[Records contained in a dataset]
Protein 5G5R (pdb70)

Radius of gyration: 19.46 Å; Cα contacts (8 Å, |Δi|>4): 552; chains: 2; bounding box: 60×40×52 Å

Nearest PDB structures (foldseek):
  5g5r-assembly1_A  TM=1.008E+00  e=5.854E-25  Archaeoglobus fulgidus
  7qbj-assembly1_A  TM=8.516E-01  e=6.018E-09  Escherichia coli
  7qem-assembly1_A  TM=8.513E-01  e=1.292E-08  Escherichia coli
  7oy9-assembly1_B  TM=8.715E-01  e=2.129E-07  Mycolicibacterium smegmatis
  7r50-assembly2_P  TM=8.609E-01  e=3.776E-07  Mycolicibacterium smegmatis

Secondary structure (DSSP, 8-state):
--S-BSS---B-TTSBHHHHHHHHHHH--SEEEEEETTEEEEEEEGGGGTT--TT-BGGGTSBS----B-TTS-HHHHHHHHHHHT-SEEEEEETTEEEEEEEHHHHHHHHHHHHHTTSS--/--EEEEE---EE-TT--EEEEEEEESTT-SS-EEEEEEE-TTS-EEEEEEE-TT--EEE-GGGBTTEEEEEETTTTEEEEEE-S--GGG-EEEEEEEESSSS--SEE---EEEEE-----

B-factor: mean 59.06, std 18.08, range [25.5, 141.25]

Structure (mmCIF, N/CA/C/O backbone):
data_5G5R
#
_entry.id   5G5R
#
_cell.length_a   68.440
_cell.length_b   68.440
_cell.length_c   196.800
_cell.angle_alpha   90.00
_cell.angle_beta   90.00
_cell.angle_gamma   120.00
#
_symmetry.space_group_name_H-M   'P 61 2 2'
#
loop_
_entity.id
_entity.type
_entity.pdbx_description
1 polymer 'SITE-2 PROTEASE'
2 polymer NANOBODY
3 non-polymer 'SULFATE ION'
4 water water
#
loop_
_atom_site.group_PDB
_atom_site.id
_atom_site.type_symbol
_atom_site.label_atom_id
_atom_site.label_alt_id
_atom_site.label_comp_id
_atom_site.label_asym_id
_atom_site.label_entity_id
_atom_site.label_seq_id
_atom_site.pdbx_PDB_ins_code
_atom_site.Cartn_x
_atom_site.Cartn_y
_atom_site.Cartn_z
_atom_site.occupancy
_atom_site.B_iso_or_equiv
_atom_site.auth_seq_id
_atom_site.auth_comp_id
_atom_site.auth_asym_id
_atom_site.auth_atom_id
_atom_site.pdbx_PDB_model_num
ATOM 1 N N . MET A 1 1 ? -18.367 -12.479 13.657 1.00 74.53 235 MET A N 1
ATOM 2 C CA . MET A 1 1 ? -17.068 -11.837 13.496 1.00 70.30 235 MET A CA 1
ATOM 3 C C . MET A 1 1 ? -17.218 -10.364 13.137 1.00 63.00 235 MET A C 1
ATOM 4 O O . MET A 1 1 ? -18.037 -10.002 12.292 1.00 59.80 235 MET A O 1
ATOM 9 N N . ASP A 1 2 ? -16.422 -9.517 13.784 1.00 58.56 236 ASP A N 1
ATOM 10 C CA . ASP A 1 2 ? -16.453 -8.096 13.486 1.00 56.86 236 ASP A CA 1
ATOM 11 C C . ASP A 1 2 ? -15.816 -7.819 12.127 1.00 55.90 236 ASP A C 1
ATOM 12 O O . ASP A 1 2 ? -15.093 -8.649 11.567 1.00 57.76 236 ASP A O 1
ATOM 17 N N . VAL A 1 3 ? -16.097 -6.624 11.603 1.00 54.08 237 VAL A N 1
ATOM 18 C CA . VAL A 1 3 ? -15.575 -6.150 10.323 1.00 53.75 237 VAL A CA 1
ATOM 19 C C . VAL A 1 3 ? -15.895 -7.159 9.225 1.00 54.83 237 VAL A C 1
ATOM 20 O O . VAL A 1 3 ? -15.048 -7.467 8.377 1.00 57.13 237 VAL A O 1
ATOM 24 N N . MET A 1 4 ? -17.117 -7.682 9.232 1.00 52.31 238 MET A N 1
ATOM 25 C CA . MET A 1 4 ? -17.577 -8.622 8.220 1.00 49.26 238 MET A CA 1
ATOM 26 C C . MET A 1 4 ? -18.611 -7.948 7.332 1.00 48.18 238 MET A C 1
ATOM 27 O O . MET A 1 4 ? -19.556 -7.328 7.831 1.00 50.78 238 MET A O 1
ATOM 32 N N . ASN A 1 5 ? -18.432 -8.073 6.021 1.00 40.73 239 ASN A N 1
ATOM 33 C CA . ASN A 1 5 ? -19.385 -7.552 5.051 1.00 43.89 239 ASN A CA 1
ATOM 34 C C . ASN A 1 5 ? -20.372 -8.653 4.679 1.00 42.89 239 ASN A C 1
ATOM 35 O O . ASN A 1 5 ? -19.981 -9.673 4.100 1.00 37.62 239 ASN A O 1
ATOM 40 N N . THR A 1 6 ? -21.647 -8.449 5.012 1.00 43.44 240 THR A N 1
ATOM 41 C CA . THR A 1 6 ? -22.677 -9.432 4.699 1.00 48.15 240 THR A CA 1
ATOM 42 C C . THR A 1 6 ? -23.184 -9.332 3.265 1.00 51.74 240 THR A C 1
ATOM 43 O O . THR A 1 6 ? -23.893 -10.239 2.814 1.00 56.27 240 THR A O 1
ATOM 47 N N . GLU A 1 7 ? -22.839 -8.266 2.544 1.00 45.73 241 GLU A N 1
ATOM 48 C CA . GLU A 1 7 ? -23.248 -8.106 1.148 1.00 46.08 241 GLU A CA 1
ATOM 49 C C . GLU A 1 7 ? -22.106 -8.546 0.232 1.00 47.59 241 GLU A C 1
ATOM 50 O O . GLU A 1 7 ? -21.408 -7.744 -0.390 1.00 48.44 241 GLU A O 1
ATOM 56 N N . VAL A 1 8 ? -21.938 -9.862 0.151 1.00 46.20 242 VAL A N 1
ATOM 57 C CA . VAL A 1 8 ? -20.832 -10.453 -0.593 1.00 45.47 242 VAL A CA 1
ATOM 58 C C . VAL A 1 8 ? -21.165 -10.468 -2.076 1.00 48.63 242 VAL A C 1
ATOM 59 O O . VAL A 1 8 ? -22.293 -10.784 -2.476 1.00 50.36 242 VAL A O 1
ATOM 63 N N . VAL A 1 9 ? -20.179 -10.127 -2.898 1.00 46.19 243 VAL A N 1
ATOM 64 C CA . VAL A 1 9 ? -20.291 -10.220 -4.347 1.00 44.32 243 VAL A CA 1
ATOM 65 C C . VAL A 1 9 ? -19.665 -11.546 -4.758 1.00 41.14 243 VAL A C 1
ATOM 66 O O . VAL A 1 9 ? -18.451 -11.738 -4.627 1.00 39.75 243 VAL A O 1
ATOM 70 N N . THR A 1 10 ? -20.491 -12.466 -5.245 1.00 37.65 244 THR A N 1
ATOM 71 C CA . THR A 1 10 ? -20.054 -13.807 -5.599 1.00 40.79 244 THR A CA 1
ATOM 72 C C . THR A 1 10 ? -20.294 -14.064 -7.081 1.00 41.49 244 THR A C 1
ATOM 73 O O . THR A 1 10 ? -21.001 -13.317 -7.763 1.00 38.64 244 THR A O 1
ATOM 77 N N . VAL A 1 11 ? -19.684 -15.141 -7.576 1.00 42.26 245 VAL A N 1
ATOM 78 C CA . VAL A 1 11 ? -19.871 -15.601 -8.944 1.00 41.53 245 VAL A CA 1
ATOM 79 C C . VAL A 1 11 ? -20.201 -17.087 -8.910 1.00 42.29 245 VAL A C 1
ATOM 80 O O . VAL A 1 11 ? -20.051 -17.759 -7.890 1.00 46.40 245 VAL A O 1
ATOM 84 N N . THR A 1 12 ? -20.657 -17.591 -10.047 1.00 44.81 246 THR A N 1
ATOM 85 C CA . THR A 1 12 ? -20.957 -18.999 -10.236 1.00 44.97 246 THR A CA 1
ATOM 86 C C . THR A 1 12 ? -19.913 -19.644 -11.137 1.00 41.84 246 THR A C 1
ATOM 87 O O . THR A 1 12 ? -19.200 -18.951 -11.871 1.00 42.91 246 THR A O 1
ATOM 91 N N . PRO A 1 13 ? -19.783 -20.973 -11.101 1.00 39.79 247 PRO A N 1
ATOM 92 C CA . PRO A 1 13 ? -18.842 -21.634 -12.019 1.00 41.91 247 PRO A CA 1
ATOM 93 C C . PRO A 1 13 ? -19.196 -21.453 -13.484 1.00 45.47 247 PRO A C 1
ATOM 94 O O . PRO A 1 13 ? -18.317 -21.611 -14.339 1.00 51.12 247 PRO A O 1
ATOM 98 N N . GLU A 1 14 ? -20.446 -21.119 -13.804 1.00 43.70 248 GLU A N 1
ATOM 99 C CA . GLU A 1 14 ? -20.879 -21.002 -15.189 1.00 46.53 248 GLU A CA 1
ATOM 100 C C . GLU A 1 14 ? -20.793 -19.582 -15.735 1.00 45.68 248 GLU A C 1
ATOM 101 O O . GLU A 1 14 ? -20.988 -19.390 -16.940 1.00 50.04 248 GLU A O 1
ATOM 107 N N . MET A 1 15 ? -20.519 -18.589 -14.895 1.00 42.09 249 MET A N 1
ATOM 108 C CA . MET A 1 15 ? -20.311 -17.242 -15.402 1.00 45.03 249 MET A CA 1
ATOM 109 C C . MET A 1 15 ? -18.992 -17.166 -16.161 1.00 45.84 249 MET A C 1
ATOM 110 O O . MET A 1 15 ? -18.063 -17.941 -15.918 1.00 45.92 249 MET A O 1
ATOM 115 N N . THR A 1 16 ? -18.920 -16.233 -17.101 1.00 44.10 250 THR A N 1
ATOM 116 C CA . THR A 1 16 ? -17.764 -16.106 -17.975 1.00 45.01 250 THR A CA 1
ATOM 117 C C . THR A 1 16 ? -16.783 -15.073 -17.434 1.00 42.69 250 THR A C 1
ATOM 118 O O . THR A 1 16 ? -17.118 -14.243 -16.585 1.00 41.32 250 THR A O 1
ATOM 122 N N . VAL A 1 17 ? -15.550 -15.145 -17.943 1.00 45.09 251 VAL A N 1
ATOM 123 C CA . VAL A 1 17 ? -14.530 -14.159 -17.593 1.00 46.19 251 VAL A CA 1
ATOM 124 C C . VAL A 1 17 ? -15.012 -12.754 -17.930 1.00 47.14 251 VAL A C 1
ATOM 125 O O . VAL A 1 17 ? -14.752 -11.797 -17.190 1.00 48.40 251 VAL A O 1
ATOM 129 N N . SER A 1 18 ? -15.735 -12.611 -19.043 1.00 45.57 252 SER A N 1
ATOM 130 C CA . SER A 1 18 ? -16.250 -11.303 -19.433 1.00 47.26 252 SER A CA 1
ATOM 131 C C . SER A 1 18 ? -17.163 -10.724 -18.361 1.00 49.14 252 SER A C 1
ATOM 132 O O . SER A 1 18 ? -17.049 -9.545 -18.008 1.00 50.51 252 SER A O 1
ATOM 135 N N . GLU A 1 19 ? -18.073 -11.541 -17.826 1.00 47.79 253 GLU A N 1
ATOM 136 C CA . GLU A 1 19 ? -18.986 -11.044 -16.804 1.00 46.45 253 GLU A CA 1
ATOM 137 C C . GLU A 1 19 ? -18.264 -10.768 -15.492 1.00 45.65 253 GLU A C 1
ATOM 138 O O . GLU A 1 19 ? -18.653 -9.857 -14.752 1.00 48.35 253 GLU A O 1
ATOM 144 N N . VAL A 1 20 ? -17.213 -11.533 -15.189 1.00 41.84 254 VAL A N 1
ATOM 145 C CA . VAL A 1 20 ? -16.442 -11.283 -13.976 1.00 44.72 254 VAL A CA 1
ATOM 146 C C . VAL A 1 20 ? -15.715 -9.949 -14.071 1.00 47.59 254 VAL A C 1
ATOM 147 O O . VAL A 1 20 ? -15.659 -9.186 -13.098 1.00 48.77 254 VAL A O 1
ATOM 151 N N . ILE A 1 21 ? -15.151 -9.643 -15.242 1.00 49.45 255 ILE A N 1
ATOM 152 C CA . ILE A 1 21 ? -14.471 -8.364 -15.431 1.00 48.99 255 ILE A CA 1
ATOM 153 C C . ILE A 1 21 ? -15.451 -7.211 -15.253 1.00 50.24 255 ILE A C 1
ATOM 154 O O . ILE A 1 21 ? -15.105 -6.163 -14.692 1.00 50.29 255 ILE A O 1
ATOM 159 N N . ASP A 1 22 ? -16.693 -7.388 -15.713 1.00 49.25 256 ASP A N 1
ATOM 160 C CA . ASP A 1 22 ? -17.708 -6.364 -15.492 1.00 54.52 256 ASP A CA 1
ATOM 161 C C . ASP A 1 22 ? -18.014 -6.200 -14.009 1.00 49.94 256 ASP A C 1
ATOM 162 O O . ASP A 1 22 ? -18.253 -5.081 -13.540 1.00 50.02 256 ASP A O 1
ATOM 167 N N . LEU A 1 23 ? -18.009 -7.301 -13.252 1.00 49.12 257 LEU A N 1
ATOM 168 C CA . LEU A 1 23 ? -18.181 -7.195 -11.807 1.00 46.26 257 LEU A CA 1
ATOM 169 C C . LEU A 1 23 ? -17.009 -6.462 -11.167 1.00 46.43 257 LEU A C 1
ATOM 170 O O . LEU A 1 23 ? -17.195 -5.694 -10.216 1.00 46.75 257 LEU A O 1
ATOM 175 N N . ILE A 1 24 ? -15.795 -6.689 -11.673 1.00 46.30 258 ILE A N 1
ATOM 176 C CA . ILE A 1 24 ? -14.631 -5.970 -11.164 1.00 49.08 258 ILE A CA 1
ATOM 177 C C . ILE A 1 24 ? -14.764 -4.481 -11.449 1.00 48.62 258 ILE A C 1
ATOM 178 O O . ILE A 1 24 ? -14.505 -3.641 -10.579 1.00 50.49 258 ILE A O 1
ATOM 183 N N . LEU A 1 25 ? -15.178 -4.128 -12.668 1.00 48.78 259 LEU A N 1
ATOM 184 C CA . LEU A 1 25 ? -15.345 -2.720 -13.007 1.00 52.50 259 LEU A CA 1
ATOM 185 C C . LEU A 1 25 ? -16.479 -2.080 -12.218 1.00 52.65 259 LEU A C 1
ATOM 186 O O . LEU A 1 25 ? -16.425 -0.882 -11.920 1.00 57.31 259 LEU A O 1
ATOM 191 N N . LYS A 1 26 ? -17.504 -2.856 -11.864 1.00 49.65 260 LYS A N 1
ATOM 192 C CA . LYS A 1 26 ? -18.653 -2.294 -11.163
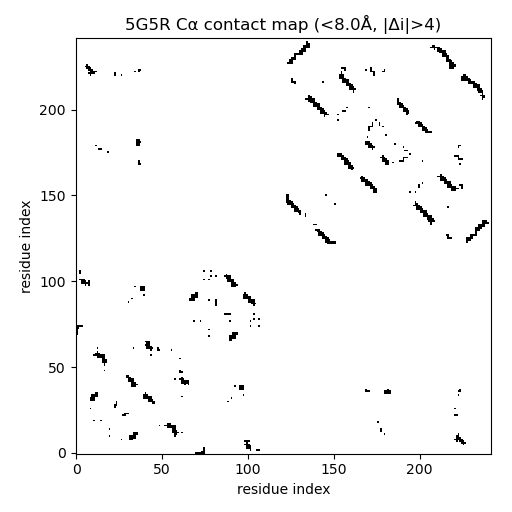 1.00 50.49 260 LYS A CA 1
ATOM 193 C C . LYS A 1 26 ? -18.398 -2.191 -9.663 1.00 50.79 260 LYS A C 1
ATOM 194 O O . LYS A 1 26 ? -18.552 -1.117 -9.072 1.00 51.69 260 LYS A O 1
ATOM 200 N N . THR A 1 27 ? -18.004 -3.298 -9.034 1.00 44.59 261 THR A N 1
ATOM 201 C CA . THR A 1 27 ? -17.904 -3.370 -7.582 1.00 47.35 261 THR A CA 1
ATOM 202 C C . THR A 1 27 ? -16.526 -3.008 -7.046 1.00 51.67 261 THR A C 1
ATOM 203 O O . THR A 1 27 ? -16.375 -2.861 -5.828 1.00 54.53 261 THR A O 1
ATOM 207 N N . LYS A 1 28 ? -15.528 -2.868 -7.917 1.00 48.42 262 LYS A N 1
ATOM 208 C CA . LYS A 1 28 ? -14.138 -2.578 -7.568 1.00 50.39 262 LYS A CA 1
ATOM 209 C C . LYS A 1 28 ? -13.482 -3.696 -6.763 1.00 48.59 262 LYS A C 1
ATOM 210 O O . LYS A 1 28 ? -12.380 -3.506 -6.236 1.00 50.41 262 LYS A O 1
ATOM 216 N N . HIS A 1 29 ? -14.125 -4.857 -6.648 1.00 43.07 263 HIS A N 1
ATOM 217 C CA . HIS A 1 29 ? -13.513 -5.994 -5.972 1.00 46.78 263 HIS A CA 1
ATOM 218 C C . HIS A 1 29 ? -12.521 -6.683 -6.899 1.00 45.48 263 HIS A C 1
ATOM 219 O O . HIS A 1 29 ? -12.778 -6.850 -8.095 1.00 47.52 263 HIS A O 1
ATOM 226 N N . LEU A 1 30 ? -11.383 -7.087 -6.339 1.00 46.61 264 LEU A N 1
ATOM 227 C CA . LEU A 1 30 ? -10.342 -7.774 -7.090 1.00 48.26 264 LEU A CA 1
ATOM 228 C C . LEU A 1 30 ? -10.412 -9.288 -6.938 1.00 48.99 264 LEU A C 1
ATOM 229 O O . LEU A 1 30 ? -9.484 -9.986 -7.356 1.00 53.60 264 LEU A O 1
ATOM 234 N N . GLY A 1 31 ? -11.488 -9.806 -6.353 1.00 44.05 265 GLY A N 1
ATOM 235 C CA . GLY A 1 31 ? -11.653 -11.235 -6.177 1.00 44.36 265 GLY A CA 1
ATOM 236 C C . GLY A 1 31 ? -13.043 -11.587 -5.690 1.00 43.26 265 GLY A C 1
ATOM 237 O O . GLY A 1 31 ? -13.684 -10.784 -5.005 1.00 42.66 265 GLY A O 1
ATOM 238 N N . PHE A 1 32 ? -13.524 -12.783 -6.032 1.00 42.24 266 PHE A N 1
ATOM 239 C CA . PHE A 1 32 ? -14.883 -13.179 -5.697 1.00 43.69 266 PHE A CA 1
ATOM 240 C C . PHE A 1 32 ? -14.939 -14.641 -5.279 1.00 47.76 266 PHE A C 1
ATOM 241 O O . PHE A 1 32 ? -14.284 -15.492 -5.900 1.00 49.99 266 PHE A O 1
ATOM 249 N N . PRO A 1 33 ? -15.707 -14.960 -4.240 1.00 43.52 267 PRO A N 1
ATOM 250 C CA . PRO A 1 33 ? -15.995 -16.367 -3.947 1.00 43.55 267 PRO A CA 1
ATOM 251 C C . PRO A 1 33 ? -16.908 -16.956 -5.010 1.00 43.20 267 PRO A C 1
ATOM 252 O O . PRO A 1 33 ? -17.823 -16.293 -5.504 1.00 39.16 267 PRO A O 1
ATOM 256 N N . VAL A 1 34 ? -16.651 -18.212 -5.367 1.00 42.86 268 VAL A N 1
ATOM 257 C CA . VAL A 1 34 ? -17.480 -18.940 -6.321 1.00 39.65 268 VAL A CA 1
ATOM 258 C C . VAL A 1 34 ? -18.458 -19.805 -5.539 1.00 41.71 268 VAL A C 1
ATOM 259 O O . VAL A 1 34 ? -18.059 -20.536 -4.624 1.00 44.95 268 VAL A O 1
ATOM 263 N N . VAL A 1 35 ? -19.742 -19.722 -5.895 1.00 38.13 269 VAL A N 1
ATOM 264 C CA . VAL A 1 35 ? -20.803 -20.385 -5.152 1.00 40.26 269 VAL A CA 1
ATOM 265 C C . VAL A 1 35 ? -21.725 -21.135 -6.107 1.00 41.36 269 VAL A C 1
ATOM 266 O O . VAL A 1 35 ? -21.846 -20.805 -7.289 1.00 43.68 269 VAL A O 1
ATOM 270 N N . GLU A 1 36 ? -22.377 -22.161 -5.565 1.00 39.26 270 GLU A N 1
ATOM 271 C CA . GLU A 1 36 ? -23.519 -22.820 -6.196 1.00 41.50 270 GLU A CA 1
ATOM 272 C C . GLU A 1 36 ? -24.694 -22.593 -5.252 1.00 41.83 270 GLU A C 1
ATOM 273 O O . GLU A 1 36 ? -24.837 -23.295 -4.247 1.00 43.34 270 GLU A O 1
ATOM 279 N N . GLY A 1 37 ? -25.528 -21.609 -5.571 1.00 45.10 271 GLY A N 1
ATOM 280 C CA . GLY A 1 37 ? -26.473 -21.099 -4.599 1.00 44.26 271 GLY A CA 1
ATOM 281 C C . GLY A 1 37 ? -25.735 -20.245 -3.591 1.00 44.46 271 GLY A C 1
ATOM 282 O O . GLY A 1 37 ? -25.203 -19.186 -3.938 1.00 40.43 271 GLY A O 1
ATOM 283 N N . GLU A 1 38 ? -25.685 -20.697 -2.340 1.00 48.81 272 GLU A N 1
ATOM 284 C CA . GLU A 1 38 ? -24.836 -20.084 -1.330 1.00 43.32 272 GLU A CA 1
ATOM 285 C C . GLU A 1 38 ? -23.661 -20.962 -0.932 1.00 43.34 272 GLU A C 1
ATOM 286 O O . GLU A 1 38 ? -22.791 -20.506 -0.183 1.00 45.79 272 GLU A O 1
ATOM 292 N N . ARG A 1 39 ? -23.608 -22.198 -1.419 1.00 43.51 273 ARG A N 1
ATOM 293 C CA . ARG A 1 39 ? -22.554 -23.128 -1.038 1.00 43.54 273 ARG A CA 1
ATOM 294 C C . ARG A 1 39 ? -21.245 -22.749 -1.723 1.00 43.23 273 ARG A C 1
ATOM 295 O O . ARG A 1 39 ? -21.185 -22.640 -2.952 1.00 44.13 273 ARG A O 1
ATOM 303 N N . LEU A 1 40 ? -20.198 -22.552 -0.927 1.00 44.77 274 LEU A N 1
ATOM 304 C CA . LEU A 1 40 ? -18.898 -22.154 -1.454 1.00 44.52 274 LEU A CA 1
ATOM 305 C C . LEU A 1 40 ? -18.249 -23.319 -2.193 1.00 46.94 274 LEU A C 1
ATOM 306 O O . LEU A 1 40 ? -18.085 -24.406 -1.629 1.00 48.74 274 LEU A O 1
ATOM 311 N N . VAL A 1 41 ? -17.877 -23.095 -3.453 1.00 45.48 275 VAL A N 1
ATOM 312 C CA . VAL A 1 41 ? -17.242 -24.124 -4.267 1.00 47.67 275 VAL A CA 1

§ **Task statement**
Please give an exact copy of the entries above, from the line with "ATOM 94 O O" down to the line with "ATOM 115 N N", inclusive, and nothing else.

§ **Answer to the exercise**
ATOM 94 O O . PRO A 1 13 ? -18.317 -21.611 -14.339 1.00 51.12 247 PRO A O 1
ATOM 98 N N . GLU A 1 14 ? -20.446 -21.119 -13.804 1.00 43.70 248 GLU A N 1
ATOM 99 C CA . GLU A 1 14 ? -20.879 -21.002 -15.189 1.00 46.53 248 GLU A CA 1
ATOM 100 C C . GLU A 1 14 ? -20.793 -19.582 -15.735 1.00 45.68 248 GLU A C 1
ATOM 101 O O . GLU A 1 14 ? -20.988 -19.390 -16.940 1.00 50.04 248 GLU A O 1
ATOM 107 N N . MET A 1 15 ? -20.519 -18.589 -14.895 1.00 42.09 249 MET A N 1
ATOM 108 C CA . MET A 1 15 ? -20.311 -17.242 -15.402 1.00 45.03 249 MET A CA 1
ATOM 109 C C . MET A 1 15 ? -18.992 -17.166 -16.161 1.00 45.84 249 MET A C 1
ATOM 110 O O . MET A 1 15 ? -18.063 -17.941 -15.918 1.00 45.92 249 MET A O 1
ATOM 115 N N . THR A 1 16 ? -18.920 -16.233 -17.101 1.00 44.10 250 THR A N 1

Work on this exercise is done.